Состояние озарения (сатори [ 89 ]) есть состояние «над бездной».

Итак, «смешанность» сама по себе еще не есть Хаос (Лао-цзы использует иероглиф хунь в значении таинственный, глубинный). Все смешано, но не все хаотично. Важно, чтобы смешано было в правильном порядке (как, скажем, в структуре белка – иначе не возникла бы жизнь). Для китайцев, судя по каноническим книгам, и термин «хунь дунь» означал первозданное состояние мира – Великое Единое, воплощение его полноты, чистоты, смешанной нерасчлененности.

Такое понимание Изначального обусловило и соответствующий тип отношения к миру, которое древние китайцы назвали «недеянием» (увэй), что определило дух китайской культуры и тех культур, которые оказались в сфере ее влияния.

И все же даже те, кто достаточно глубоко проник в даосизм, продолжают называть «хунь дунь» «хаосом». Не потому ли, что оба иероглифа означают «быть смешанным». А «смешанность» принято понимать как неупорядоченность. Давнее предубеждение (еще от Гомера: название «Тартар», где пребывают поверженные Зевсом титаны, происходит от греческого слова «мутить», «возмущать», «устраивать беспорядок» – tarasso).

Но смешанность смешанности рознь. Для аналитиков, привыкших дробить вещь, это хаос, где все перемешано, надо полагать, как попало. Для не-аналитиков – не как попало, а в истинном порядке, как в зародыше, в яйце. Именно такое понимание «хунь дунь» мы находим в известном мифе о Паньгу (появившемся в Китае несколько веков спустя после «Чжуан-цзы», как полагают, из Индии).

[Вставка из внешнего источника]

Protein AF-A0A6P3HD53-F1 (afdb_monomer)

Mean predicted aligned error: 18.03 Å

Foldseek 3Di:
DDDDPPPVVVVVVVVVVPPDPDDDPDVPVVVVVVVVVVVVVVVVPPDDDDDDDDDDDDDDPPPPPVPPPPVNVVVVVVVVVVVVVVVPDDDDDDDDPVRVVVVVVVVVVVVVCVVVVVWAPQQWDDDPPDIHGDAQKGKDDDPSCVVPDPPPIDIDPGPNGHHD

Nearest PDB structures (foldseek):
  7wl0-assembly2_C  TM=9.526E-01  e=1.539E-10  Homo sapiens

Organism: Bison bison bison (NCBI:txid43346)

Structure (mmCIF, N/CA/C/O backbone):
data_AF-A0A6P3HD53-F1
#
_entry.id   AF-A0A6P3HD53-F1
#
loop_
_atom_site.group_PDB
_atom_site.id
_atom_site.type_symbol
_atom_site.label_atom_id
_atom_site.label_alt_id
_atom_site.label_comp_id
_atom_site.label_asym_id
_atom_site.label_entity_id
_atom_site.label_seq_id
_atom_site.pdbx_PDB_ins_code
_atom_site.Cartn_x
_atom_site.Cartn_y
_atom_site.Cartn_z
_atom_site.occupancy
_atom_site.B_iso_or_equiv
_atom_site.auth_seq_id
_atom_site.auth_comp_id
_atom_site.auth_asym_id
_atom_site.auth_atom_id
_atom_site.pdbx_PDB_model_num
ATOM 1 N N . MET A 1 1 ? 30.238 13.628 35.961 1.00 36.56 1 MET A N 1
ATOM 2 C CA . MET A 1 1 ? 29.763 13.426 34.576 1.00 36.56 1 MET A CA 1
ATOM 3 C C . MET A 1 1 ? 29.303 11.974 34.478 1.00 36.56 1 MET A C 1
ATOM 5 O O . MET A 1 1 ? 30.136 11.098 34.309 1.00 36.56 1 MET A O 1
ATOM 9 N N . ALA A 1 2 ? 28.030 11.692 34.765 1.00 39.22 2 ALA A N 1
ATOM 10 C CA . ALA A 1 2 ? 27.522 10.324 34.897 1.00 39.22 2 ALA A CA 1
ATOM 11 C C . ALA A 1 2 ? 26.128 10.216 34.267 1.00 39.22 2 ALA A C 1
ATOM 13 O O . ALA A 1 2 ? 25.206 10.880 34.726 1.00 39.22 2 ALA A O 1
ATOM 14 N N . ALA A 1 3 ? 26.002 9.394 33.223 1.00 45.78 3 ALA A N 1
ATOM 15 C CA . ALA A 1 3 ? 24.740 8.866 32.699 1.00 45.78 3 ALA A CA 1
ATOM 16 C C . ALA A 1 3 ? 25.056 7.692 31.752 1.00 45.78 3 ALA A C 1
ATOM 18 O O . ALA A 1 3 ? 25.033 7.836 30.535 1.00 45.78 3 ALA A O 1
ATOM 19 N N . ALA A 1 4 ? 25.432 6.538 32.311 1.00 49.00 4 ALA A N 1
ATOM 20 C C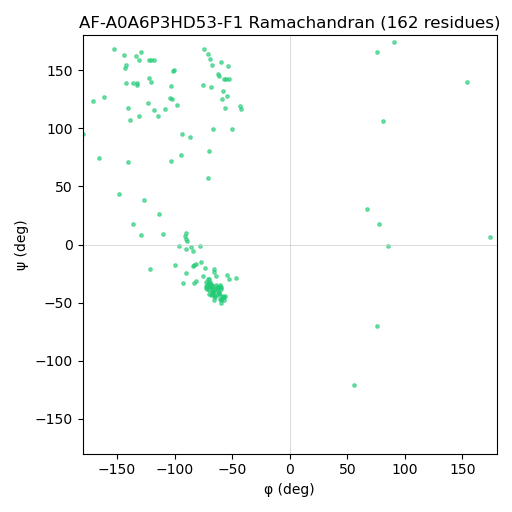A . ALA A 1 4 ? 25.711 5.324 31.533 1.00 49.00 4 ALA A CA 1
ATOM 21 C C . ALA A 1 4 ? 25.102 4.045 32.144 1.00 49.00 4 ALA A C 1
ATOM 23 O O . ALA A 1 4 ? 25.519 2.951 31.783 1.00 49.00 4 ALA A O 1
ATOM 24 N N . SER A 1 5 ? 24.122 4.145 33.056 1.00 48.72 5 SER A N 1
ATOM 25 C CA . SER A 1 5 ? 23.564 2.967 33.755 1.00 48.72 5 SER A CA 1
ATOM 26 C C . SER A 1 5 ? 22.123 2.587 33.377 1.00 48.72 5 SER A C 1
ATOM 28 O O . SER A 1 5 ? 21.543 1.741 34.044 1.00 48.72 5 SER A O 1
ATOM 30 N N . GLY A 1 6 ? 21.521 3.191 32.343 1.00 50.62 6 GLY A N 1
ATOM 31 C CA . GLY A 1 6 ? 20.103 2.958 32.000 1.00 50.62 6 GLY A CA 1
ATOM 32 C C . GLY A 1 6 ? 19.835 1.975 30.850 1.00 50.62 6 GLY A C 1
ATOM 33 O O . GLY A 1 6 ? 18.718 1.493 30.701 1.00 50.62 6 GLY A O 1
ATOM 34 N N . TYR A 1 7 ? 20.830 1.675 30.008 1.00 51.19 7 TYR A N 1
ATOM 35 C CA . TYR A 1 7 ? 20.594 0.919 28.765 1.00 51.19 7 TYR A CA 1
ATOM 36 C C . TYR A 1 7 ? 20.713 -0.605 28.933 1.00 51.19 7 TYR A C 1
ATOM 38 O O . TYR A 1 7 ? 20.123 -1.371 28.172 1.00 51.19 7 TYR A O 1
ATOM 46 N N . THR A 1 8 ? 21.457 -1.068 29.939 1.00 56.09 8 THR A N 1
ATOM 47 C CA . THR A 1 8 ? 21.619 -2.500 30.238 1.00 56.09 8 THR A CA 1
ATOM 48 C C . THR A 1 8 ? 20.323 -3.123 30.756 1.00 56.09 8 THR A C 1
ATOM 50 O O . THR A 1 8 ? 19.980 -4.230 30.350 1.00 56.09 8 THR A O 1
ATOM 53 N N . ASP A 1 9 ? 19.559 -2.375 31.550 1.00 64.44 9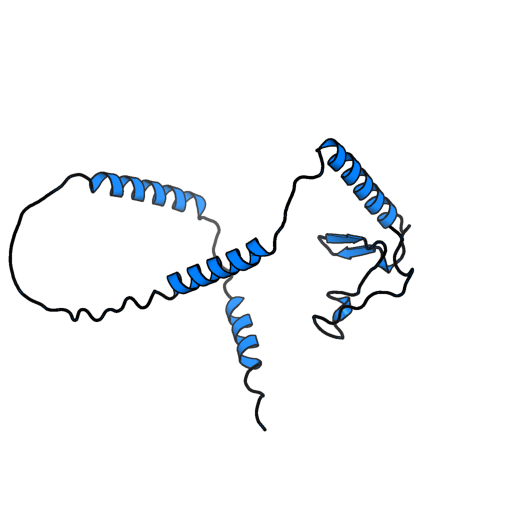 ASP A N 1
ATOM 54 C CA . ASP A 1 9 ? 18.327 -2.836 32.199 1.00 64.44 9 ASP A CA 1
ATOM 55 C C . ASP A 1 9 ? 17.198 -3.110 31.182 1.00 64.44 9 ASP A C 1
ATOM 57 O O . ASP A 1 9 ? 16.527 -4.142 31.207 1.00 64.44 9 ASP A O 1
ATOM 61 N N . LEU A 1 10 ? 17.072 -2.255 30.159 1.00 62.03 10 LEU A N 1
ATOM 62 C CA . LEU A 1 10 ? 16.118 -2.459 29.059 1.00 62.03 10 LEU A CA 1
ATOM 63 C C . LEU A 1 10 ? 16.429 -3.713 28.229 1.00 62.03 10 LEU A C 1
ATOM 65 O O . LEU A 1 10 ? 15.515 -4.401 27.767 1.00 62.03 10 LEU A O 1
ATOM 69 N N . ARG A 1 11 ? 17.716 -4.036 28.048 1.00 67.69 11 ARG A N 1
ATOM 70 C CA . ARG A 1 11 ? 18.146 -5.221 27.294 1.00 67.69 11 ARG A CA 1
ATOM 71 C C . ARG A 1 11 ? 17.874 -6.514 28.060 1.00 67.69 11 ARG A C 1
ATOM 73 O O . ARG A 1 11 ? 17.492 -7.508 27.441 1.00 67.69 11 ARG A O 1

Небо и земля были некогда слиты воедино (хунь дунь), как куриное яйцо. Внутри него был порожден Паньгу (имя, которое, может быть, означает «свернувшаяся (в кольцо) древность»). Через 18 тысяч лет изначальная масса разделилась пополам на светлое, из чего образовались Небеса, и на темное и тяжелое, образовавшее Землю. Отмечая, что сюжет этого единственного мифа о творении в Китае (творении вселенной из тела Паньгу) скорее всего заимствован, Д. Бодде говорит и о близости китайцам «идеи первобытного яйца или мешка, расщепление которого дает возможность его неразделенному ранее содержимому обрести форму в виде организованной вселенной» [ 90 ].

Талантливый китаист В. В. Малявин дает свою интерпретацию хаоса: «Здесь (в символизме пустоты – Т.Г. ) «великое единство» дао в конечном счете неотличимо от хаоса (хунь дунь) как принципа непринципа, творческого рассеивания всего сущего». Не от любви ли к парадоксам («парадоксов друг») пристрастие к «хаосу», завороженность его немотой, состоянием раскованности? И, наверное, есть что-то заманчивое в свободной игре стихии, в универсальном присутствии, в приятии космического «хаоса». Отчаяния свободы, видимо.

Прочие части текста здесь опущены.